I have some trouble understanding the given solution of this problem. Furthermore I am not sure whether my own solution is correct. Problem 19-(a)-(i), Chapter 3 (Spivak; Calculus; 3rd edition):
Prove that there do not exist functions $f$ and $g$ with either of the following properties:
(i) $f(x)+g(x)=xy$ for all $x$ and $y$.
I tried to work out a solution and came up with the following:
- Let $y=1$, then $f(x)+g(1)=x$ for all $x$.
- Let $y=0$, then $f(x)+g(0)=0$ for all $x$.
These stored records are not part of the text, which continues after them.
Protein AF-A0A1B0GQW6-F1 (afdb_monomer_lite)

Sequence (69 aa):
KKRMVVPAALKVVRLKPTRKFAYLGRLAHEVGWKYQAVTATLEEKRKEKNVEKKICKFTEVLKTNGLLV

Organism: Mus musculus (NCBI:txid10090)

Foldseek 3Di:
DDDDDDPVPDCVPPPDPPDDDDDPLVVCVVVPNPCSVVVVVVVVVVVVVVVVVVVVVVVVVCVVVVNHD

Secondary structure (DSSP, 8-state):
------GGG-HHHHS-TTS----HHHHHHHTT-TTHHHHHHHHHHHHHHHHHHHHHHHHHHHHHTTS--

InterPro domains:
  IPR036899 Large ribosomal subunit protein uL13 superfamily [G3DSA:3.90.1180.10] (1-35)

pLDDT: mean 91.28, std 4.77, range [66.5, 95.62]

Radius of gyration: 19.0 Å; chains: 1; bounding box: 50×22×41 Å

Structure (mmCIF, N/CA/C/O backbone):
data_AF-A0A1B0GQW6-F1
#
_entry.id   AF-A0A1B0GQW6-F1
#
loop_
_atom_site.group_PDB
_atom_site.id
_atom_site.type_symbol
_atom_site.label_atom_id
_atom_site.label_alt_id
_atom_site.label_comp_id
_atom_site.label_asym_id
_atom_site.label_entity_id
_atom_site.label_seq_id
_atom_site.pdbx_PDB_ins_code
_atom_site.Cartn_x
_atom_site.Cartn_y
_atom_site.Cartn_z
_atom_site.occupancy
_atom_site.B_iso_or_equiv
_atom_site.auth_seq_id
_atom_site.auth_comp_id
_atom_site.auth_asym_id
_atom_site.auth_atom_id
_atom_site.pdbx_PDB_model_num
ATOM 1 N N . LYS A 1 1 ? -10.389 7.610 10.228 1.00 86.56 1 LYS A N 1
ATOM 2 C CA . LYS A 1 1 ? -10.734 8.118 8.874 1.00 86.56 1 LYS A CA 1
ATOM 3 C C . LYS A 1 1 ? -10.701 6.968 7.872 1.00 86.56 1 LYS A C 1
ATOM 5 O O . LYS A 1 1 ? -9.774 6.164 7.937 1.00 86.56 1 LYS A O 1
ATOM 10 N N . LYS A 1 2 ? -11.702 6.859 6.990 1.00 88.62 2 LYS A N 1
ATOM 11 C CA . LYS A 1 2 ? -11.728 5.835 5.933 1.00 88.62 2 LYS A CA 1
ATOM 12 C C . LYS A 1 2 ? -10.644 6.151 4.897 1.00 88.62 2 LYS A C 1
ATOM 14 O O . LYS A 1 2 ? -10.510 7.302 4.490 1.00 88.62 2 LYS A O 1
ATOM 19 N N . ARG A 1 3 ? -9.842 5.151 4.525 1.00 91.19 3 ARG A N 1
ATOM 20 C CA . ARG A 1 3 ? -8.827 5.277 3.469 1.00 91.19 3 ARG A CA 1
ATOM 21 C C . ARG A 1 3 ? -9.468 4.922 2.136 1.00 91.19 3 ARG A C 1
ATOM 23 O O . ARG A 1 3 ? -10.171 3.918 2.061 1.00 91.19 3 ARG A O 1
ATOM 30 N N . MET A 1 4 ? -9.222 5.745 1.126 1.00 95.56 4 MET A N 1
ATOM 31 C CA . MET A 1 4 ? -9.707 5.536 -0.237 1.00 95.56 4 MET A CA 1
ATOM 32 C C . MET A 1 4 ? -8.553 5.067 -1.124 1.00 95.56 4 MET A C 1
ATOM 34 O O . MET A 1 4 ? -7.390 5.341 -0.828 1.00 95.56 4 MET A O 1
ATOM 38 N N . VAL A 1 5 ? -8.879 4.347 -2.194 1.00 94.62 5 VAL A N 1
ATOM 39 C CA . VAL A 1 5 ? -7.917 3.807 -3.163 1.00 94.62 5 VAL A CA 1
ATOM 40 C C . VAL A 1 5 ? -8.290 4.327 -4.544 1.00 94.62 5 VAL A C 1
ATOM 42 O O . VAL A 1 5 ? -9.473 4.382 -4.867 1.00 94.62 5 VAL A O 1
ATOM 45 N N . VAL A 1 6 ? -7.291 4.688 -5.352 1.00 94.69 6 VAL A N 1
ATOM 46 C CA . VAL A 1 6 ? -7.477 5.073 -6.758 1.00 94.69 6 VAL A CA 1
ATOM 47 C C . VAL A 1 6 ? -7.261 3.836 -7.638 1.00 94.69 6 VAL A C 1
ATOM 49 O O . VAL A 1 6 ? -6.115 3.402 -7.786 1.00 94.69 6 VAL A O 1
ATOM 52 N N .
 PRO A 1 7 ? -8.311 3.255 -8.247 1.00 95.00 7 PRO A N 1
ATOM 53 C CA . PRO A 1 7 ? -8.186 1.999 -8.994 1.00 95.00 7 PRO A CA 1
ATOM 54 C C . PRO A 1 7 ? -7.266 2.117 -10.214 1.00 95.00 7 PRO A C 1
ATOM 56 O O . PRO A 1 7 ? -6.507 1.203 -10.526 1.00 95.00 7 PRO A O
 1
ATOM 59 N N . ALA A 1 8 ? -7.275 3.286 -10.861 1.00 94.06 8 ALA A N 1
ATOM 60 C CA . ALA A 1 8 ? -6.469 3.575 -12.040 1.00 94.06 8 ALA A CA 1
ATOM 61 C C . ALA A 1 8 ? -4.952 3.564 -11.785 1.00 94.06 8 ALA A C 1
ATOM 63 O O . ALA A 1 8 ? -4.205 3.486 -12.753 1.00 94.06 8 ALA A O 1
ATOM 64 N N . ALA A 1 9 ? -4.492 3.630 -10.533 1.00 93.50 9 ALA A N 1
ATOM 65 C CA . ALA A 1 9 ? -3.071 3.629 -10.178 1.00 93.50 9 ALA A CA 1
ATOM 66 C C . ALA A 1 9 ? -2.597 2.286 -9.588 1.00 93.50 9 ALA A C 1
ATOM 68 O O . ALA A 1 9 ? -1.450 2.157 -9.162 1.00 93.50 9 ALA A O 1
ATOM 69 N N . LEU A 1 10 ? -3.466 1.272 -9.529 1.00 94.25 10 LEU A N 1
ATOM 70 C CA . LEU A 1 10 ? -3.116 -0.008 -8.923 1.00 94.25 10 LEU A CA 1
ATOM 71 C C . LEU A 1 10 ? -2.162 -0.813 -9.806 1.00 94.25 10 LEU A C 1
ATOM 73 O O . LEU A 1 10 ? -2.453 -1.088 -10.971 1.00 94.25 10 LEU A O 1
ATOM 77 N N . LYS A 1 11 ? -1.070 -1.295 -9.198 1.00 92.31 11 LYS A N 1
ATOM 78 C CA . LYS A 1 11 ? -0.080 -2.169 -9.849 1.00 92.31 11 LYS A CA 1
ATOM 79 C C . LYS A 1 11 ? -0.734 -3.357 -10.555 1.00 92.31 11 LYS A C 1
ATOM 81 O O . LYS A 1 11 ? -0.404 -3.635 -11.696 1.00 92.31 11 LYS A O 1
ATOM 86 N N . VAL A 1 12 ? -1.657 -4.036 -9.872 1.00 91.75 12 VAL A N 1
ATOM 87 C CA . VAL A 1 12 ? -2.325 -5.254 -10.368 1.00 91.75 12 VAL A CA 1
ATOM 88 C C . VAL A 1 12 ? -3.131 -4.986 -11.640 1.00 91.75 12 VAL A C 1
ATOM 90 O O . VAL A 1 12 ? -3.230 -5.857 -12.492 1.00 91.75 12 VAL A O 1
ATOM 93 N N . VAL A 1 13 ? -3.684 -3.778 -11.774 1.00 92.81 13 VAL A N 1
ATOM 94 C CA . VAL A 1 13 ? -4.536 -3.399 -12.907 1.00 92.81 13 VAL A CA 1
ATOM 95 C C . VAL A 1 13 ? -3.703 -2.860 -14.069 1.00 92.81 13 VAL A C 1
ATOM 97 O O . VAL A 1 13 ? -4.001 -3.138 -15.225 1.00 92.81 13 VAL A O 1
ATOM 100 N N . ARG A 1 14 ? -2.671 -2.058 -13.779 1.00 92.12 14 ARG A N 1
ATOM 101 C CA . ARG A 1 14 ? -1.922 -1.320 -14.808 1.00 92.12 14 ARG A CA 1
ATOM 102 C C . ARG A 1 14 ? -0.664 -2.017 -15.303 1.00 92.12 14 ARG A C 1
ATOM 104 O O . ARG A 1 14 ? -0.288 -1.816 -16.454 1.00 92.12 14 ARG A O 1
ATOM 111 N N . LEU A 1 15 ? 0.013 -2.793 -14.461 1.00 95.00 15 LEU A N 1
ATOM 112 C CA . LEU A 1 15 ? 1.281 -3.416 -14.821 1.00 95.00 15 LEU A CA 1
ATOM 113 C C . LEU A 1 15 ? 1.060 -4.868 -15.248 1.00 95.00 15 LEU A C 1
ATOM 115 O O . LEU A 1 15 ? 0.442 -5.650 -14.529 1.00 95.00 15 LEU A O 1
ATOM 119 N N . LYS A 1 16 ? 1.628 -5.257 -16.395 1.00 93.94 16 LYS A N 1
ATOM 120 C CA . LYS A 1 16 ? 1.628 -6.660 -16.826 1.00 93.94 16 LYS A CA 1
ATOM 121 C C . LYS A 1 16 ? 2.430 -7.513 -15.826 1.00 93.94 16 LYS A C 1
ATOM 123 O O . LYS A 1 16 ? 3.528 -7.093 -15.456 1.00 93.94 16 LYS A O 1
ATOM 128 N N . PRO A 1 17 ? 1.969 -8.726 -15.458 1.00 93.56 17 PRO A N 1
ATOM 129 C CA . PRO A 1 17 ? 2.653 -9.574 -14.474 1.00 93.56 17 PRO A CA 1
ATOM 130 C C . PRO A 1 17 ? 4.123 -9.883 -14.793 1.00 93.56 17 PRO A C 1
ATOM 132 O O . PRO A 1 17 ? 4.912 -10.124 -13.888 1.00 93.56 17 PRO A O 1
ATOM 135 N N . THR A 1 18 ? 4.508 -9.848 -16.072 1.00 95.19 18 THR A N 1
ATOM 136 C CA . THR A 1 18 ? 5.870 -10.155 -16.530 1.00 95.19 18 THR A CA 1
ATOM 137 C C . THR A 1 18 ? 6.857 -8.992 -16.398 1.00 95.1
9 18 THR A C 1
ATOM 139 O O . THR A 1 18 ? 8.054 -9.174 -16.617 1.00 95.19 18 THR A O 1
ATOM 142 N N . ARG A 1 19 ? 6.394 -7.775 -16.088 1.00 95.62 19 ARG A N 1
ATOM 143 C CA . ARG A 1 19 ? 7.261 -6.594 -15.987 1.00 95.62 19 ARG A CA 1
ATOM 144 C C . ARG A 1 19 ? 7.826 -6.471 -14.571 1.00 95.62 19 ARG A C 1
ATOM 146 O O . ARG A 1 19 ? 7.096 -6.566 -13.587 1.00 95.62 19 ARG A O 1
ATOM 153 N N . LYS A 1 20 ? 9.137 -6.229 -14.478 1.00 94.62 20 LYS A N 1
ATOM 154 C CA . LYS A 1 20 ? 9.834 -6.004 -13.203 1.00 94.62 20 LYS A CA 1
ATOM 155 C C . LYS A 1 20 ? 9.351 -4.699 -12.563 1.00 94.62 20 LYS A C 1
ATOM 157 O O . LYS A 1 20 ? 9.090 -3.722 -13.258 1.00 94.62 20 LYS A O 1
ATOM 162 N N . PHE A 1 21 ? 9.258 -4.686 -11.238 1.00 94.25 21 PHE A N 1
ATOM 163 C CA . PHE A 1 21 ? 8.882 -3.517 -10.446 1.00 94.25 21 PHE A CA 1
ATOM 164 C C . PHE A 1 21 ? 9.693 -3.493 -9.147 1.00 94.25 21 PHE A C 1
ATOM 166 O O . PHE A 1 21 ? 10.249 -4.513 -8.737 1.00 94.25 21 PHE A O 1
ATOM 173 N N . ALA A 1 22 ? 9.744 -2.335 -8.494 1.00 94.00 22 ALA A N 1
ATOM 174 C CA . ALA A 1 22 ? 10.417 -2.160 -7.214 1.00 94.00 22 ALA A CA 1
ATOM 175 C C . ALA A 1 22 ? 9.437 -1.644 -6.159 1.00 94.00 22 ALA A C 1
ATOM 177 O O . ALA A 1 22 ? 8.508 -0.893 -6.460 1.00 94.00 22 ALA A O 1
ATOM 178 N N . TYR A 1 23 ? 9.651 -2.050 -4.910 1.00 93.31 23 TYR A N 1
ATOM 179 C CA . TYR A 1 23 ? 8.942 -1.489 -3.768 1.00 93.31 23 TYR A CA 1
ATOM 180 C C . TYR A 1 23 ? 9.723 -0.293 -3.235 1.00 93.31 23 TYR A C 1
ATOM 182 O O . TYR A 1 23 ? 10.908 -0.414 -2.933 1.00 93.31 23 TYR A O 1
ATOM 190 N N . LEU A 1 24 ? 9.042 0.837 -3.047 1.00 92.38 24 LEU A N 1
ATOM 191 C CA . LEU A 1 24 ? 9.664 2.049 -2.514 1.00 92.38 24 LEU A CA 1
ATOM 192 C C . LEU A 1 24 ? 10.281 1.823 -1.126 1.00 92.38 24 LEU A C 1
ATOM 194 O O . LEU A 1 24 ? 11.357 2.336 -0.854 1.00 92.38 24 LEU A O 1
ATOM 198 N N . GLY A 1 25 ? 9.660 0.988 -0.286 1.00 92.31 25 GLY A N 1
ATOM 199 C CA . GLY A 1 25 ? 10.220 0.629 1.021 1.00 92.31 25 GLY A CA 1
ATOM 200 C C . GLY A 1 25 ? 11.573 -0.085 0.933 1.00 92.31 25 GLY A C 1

Now, for example, let $x=2$. Then with 1. $f(2)+g(1)=2$ and with 2. $f(2)+g(0)=0$, thus $g(1)-g(0)=2$.
Let $x=3$. Then with 1. $f(3)+g(1)=3$ and with 2. $f(3)+g(0)=0$, thus $g(1)-g(0)=3$ also, which is already a contradiction to the statement that $g$ is a function.
Using the general equations 1. and 2., it follows that $g(1)-g(0)=x$ for all $x$, which is impossible for any function $g$. The same can be shown analogously for $f$.
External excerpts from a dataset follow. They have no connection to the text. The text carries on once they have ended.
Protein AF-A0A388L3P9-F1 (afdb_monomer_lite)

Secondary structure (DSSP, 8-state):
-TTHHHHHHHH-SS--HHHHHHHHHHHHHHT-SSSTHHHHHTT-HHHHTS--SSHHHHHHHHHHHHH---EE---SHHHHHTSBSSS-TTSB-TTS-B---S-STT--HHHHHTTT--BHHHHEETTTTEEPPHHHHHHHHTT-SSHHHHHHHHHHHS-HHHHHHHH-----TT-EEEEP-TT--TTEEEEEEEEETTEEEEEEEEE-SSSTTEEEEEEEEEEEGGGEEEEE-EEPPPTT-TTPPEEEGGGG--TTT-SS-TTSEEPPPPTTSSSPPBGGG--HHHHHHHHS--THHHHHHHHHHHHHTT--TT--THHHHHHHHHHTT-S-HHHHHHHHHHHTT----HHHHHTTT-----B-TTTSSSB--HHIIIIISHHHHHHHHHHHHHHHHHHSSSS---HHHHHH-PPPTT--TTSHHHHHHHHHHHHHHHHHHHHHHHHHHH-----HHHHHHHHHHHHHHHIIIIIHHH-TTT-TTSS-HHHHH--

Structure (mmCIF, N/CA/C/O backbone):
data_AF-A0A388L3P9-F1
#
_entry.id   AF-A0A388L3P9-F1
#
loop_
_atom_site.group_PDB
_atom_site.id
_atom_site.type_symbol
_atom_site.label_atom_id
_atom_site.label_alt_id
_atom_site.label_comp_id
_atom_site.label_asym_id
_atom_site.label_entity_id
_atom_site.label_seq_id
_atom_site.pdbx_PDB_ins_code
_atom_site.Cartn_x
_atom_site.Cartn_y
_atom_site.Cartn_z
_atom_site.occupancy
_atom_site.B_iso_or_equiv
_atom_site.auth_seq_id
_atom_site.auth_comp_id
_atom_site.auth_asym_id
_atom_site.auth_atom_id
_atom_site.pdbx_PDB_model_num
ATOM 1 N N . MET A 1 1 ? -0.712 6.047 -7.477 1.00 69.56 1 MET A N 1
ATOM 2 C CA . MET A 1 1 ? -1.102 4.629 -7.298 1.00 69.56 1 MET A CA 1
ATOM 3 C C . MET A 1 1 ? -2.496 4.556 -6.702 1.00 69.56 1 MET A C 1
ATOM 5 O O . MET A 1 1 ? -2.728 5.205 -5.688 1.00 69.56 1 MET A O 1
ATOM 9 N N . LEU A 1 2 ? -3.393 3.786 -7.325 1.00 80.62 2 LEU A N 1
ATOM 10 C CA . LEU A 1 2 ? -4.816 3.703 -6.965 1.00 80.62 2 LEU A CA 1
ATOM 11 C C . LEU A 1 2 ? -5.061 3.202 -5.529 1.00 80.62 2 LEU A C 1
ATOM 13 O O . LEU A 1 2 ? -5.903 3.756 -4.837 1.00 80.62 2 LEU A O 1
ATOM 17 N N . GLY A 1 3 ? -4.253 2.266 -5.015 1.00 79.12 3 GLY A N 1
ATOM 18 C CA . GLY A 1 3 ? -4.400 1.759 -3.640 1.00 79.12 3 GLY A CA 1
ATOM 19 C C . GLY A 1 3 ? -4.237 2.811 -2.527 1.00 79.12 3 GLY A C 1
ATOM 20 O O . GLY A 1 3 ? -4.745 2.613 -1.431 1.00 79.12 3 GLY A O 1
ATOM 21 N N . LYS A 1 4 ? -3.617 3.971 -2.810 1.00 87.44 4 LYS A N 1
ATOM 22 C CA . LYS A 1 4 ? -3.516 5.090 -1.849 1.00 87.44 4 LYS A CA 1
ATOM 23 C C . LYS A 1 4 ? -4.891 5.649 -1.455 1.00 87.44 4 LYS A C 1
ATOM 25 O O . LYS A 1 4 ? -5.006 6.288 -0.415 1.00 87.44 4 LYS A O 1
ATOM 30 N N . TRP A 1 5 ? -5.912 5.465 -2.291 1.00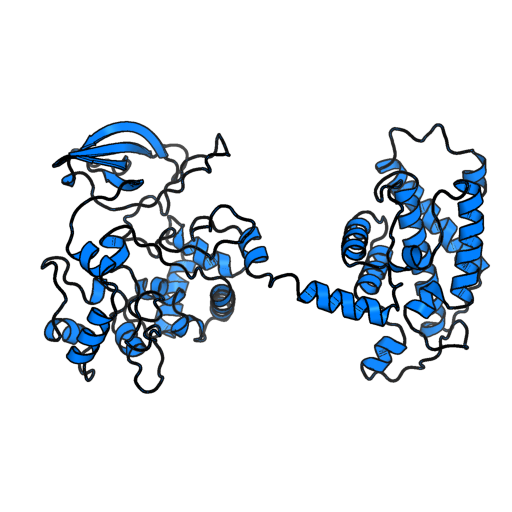 90.31 5 TRP A N 1
ATOM 31 C CA . TRP A 1 5 ? -7.249 5.992 -2.031 1.00 90.31 5 TRP A CA 1
ATOM 32 C C . TRP A 1 5 ? -7.845 5.391 -0.758 1.00 90.31 5 TRP A C 1
ATOM 34 O O . TRP A 1 5 ? -8.276 6.148 0.100 1.00 90.31 5 TRP A O 1
ATOM 44 N N . ILE A 1 6 ? -7.750 4.072 -0.567 1.00 91.44 6 ILE A N 1
ATOM 45 C CA . ILE A 1 6 ? -8.260 3.404 0.644 1.00 91.44 6 ILE A CA 1
ATOM 46 C C . ILE A 1 6 ? -7.466 3.822 1.884 1.00 91.44 6 ILE A C 1
ATOM 48 O O . ILE A 1 6 ? -8.050 4.100 2.927 1.00 91.44 6 ILE A O 1
ATOM 52 N N . THR A 1 7 ? -6.147 3.988 1.764 1.00 90.12 7 THR A N 1
ATOM 53 C CA . THR A 1 7 ? -5.344 4.571 2.847 1.00 90.12 7 THR A CA 1
ATOM 54 C C . THR A 1 7 ? -5.828 5.970 3.231 1.00 90.12 7 THR A C 1
ATOM 56 O O . THR A 1 7 ? -5.950 6.266 4.411 1.00 90.12 7 THR A O 1
ATOM 59 N N . ARG A 1 8 ? -6.152 6.821 2.248 1.00 89.50 8 ARG A N 1
ATOM 60 C CA . ARG A 1 8 ? -6.685 8.167 2.508 1.00 89.50 8 ARG A CA 1
ATOM 61 C C . ARG A 1 8 ? -8.045 8.136 3.194 1.00 89.50 8 ARG A C 1
ATOM 63 O O . ARG A 1 8 ? -8.276 8.990 4.038 1.00 89.50 8 ARG A O 1
ATOM 70 N N . VAL A 1 9 ? -8.921 7.187 2.850 1.00 90.56 9 VAL A N 1
ATOM 71 C CA . VAL A 1 9 ? -10.204 7.016 3.555 1.00 90.56 9 VAL A CA 1
ATOM 72 C C . VAL A 1 9 ? -9.966 6.751 5.043 1.00 90.56 9 VAL A C 1
ATOM 74 O O . VAL A 1 9 ? -10.691 7.295 5.864 1.00 90.56 9 VAL A O 1
ATOM 77 N N . ALA A 1 10 ? -8.939 5.970 5.393 1.00 88.69 10 ALA A N 1
ATOM 78 C CA . ALA A 1 10 ? -8.650 5.618 6.783 1.00 88.69 10 ALA A CA 1
ATOM 79 C C . ALA A 1 10 ? -8.086 6.768 7.632 1.00 88.69 10 ALA A C 1
ATOM 81 O O . ALA A 1 10 ? -8.101 6.654 8.847 1.00 88.69 10 ALA A O 1
ATOM 82 N N . THR A 1 11 ? -7.544 7.835 7.033 1.00 87.19 11 THR A N 1
ATOM 83 C CA . THR A 1 11 ? -6.847 8.901 7.784 1.00 87.19 11 THR A CA 1
ATOM 84 C C . THR A 1 11 ? -7.514 10.271 7.697 1.00 87.19 11 THR A C 1
ATOM 86 O O . THR A 1 11 ? -7.050 11.203 8.345 1.00 87.19 11 THR A O 1
ATOM 89 N N . MET A 1 12 ? -8.524 10.443 6.843 1.00 85.12 12 MET A N 1
ATOM 90 C CA . MET A 1 12 ? -9.142 11.751 6.609 1.00 85.12 12 MET A CA 1
ATOM 91 C C . MET A 1 12 ? -10.093 12.166 7.736 1.00 85.12 12 MET A C 1
ATOM 93 O O . MET A 1 12 ? -10.839 11.347 8.271 1.00 85.12 12 MET A O 1
ATOM 97 N N . GLU A 1 13 ? -10.079 13.458 8.053 1.00 81.88 13 GLU A N 1
ATOM 98 C CA . GLU A 1 13 ? -10.984 14.083 9.020 1.00 81.88 13 GLU A CA 1
ATOM 99 C C . GLU A 1 13 ? -12.373 14.336 8.420 1.00 81.88 13 GLU A C 1
ATOM 101 O O . GLU A 1 13 ? -13.373 13.961 9.022 1.00 81.88 13 GLU A O 1
ATOM 106 N N . ASP A 1 14 ? -12.466 14.822 7.185 1.00 80.38 14 ASP A N 1
ATOM 107 C CA . ASP A 1 14 ? -13.777 15.064 6.575 1.00 80.38 14 ASP A CA 1
ATOM 108 C C . ASP A 1 14 ? -14.316 13.856 5.819 1.00 80.38 14 ASP A C 1
ATOM 110 O O . ASP A 1 14 ? -13.581 13.066 5.203 1.00 80.38 14 ASP A O 1
ATOM 114 N N . GLU A 1 15 ? -15.637 13.738 5.811 1.00 78.81 15 GLU A N 1
ATOM 115 C CA . GLU A 1 15 ? -16.346 12.867 4.892 1.00 78.81 15 GLU A CA 1
ATOM 116 C C . GLU A 1 15 ? -16.502 13.567 3.540 1.00 78.81 15 GLU A C 1
ATOM 118 O O . GLU A 1 15 ? -17.374 14.399 3.316 1.00 78.81 15 GLU A O 1
ATOM 123 N N . ARG A 1 16 ? -15.586 13.261 2.620 1.00 87.44 16 ARG A N 1
ATOM 124 C CA . ARG A 1 16 ? -15.626 13.818 1.265 1.00 87.44 16 ARG A CA 1
ATOM 125 C C . ARG A 1 16 ? -16.694 13.116 0.435 1.00 87.44 16 ARG A C 1
ATOM 127 O O . ARG A 1 16 ? -16.822 11.898 0.516 1.00 87.44 16 ARG A O 1
ATOM 134 N N . GLU A 1 17 ? -17.332 13.845 -0.476 1.00 90.81 17 GLU A N 1
ATOM 135 C CA . GLU A 1 17 ? -18.387 13.332 -1.370 1.00 90.81 17 GLU A CA 1
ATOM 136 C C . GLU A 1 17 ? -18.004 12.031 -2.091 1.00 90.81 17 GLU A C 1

Is this solution false? If so, why?
Spivak's answer:
19. (a) (i) If $f(x)+g(y)=xy$ for all $x$ and $y$, then, in particular, $$f(x)+g(0)=0$$ for all $x$. So $f(x)=-g(0)$ for all $x$, and $$-g(0)+g(y)=xy$$ for all $y$; setting $x=0$ we obtain $g(y)=g(0)$. So we must have $$0=-g(0)+g(0)=xy$$ for all $x$ and $y$, which is absurd.
Why it is possible to use the equation $f(x)=-g(0)$, where $y=0$, for the subsequent step $-g(0)+g(y)=xy$, which is said to be true for all $y$? (And similar in the last step where $x=0$.) In other words, why is $-g(0)+g(y)=xy$ true for all $y$, although $f(x)$ can only be replaced by $-g(0)$ when $y=0$?
Best Answer
Your solution may be simplified by noting that the system $$f(x) + g(1) = x \\ f(x) + g(0) = 0$$ implies that the difference $$f(x) + g(1) - f(x) - g(0) = g(1) - g(0) = x$$ for all $x$; therefore, $g$ is not well-defined. At this point, I would consider the reasoning valid.
As for Spivak's solution, he first establishes that $f(x) + g(0) = 0$ for all $x$ by choosing $y = 0$. That means that for any choice of $x$, we must have $f(x) = -g(0)$. this implies $f$ is a constant function. Upon substituting back into the original functional equation, $xy = f(x) + g(y) = -g(0) + g(y)$ for all $y$. This is allowed because $f(x)$ is constant for any $x$. At this point, we have already run into a problem because $g(0)$ is a constant, $g(y)$ doesn't depend on $x$, yet their difference $g(y) - g(0) = xy$. How can the LHS not depend on $x$, yet the RHS does? To formalize this in terms of a logical contradiction, Spivak takes the argument to completion: he then chooses $x = 0$, which then implies $$g(y) = g(0)$$ for all $y$. Then he finally returns to the functional equation $$f(x) + g(y) = xy,$$ armed with both $f(x) = -g(0)$ and $g(y) = g(0)$, and concludes $$xy = f(x) + g(y) = -g(0) + g(0) = 0$$ for all $x$ and $y$, but this is absurd since selecting $x = y = 1$ implies $1 = 0$.
The entire proof relies on a strategy that you yourself employed: to take the functional equation, set one variable to a particular value, and show that the resulting equation for the other variable, which is still valid for all values of that variable, results in a contradiction.